● **Dataset records**:

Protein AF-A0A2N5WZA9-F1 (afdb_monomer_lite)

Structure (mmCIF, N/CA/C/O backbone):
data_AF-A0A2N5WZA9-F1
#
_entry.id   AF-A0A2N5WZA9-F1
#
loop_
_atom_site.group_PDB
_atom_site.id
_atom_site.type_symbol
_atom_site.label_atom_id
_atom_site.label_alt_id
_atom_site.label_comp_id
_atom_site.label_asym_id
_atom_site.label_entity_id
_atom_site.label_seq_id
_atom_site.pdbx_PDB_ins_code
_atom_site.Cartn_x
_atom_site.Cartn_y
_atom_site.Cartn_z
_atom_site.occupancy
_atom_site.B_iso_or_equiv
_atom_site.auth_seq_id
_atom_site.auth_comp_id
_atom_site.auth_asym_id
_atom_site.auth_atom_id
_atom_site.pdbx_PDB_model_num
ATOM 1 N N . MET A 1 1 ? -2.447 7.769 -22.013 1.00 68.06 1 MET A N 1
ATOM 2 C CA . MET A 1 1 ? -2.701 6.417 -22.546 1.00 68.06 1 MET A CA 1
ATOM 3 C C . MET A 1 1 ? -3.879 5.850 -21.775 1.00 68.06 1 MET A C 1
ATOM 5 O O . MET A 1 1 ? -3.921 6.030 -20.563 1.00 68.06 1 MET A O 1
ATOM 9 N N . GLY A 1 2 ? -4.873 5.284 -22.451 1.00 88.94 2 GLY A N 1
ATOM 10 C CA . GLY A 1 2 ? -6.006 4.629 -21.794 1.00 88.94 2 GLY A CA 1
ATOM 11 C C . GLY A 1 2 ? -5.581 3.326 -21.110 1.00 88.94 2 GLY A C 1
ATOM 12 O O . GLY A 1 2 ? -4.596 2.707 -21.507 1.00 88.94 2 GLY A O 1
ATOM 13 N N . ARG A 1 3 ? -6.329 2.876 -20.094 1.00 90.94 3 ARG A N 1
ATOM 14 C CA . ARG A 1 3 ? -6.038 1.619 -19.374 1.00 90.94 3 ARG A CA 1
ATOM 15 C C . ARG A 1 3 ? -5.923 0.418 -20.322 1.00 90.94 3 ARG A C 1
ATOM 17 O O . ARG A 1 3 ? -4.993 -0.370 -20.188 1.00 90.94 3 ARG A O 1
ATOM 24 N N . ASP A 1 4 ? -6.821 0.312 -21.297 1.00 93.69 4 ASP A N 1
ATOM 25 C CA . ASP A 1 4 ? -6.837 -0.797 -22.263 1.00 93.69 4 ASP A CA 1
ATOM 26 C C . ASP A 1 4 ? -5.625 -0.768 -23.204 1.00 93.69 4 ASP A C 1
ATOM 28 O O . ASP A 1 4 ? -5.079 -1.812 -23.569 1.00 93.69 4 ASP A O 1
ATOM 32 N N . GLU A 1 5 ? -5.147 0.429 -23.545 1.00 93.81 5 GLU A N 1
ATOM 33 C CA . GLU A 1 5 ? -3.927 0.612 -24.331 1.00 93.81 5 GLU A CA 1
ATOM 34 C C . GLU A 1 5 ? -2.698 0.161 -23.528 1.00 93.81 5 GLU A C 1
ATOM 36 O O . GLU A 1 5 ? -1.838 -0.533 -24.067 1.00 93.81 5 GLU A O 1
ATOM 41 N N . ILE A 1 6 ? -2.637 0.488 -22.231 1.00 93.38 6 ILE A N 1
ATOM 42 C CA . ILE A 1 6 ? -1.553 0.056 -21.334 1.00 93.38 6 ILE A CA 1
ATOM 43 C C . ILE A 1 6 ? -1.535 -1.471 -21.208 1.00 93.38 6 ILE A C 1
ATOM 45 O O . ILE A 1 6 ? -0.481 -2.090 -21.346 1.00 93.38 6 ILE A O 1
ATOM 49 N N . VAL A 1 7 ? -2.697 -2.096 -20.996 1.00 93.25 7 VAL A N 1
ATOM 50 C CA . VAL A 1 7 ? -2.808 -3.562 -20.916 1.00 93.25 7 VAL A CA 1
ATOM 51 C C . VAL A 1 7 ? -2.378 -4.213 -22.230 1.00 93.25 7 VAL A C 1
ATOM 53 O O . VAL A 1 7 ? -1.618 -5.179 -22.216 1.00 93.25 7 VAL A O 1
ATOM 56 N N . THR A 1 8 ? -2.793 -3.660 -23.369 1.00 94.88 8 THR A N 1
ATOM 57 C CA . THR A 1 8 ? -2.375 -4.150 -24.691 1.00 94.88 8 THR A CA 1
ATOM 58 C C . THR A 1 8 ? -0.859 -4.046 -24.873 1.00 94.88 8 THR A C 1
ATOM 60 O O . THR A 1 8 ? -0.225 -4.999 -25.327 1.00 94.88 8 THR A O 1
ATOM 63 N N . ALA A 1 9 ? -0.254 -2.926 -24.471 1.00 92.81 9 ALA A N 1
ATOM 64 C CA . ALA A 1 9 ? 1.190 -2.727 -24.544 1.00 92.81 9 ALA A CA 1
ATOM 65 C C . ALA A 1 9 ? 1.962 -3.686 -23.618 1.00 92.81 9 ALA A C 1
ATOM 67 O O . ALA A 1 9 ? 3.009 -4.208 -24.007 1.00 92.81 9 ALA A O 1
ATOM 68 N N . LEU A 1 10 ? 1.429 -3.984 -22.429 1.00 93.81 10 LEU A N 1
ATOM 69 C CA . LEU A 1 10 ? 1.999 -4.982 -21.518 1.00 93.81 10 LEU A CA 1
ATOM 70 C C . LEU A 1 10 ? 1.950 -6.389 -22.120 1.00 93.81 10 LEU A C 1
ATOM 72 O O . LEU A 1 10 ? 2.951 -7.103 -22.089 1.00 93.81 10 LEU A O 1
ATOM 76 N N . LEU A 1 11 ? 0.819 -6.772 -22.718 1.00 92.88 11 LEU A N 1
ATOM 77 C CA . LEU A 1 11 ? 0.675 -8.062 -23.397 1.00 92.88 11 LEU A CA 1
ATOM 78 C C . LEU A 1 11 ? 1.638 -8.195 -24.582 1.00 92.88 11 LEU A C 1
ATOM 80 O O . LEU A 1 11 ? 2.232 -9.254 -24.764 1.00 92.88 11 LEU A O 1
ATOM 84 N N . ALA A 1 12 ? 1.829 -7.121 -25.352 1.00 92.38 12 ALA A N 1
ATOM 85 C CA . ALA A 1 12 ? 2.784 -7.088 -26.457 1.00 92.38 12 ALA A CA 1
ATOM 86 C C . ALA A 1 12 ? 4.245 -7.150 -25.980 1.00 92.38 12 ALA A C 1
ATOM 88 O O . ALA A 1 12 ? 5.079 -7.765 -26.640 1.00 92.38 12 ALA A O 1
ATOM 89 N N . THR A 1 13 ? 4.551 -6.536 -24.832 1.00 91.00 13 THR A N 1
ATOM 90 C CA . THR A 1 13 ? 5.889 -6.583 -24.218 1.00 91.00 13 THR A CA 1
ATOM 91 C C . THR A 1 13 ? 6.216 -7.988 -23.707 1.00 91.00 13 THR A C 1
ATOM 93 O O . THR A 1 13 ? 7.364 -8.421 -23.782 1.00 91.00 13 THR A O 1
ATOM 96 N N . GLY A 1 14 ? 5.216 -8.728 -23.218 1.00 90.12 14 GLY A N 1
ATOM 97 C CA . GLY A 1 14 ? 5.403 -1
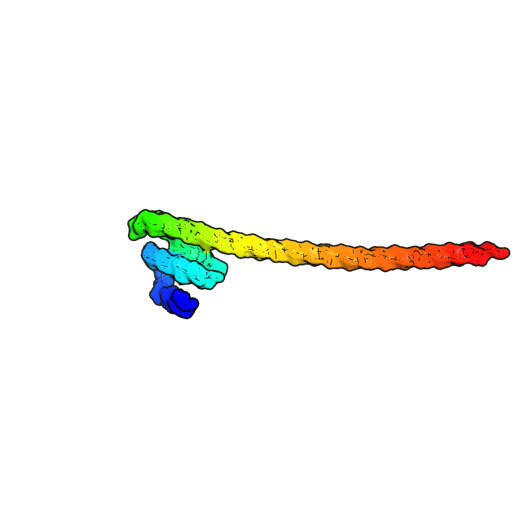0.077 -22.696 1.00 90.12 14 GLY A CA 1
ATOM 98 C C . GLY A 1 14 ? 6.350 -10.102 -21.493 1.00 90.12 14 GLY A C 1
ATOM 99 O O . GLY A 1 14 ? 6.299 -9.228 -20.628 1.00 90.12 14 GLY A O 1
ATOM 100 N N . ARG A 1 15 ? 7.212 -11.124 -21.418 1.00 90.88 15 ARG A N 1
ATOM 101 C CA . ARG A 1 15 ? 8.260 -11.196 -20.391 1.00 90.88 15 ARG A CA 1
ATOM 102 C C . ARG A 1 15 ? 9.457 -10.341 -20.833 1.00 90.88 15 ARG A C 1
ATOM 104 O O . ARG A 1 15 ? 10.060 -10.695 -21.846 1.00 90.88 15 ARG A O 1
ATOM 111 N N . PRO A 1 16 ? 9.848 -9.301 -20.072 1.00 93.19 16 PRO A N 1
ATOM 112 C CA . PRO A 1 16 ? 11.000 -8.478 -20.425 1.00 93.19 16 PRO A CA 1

● **WHAT YOU WILL DO**:
Your answer should be the exact lines above from the one containing "ATOM 97 C CA . GLY A 1 14 ? 5.403 -1" through the one containing "ATOM 99 O O", with both end lines kept and the pictures removed, please.

● **RESULT BELOW**:
ATOM 97 C CA . GLY A 1 14 ? 5.403 -1
0.077 -22.696 1.00 90.12 14 GLY A CA 1
ATOM 98 C C . GLY A 1 14 ? 6.350 -10.102 -21.493 1.00 90.12 14 GLY A C 1
ATOM 99 O O . GLY A 1 14 ? 6.299 -9.228 -20.628 1.00 90.12 14 GLY A O 1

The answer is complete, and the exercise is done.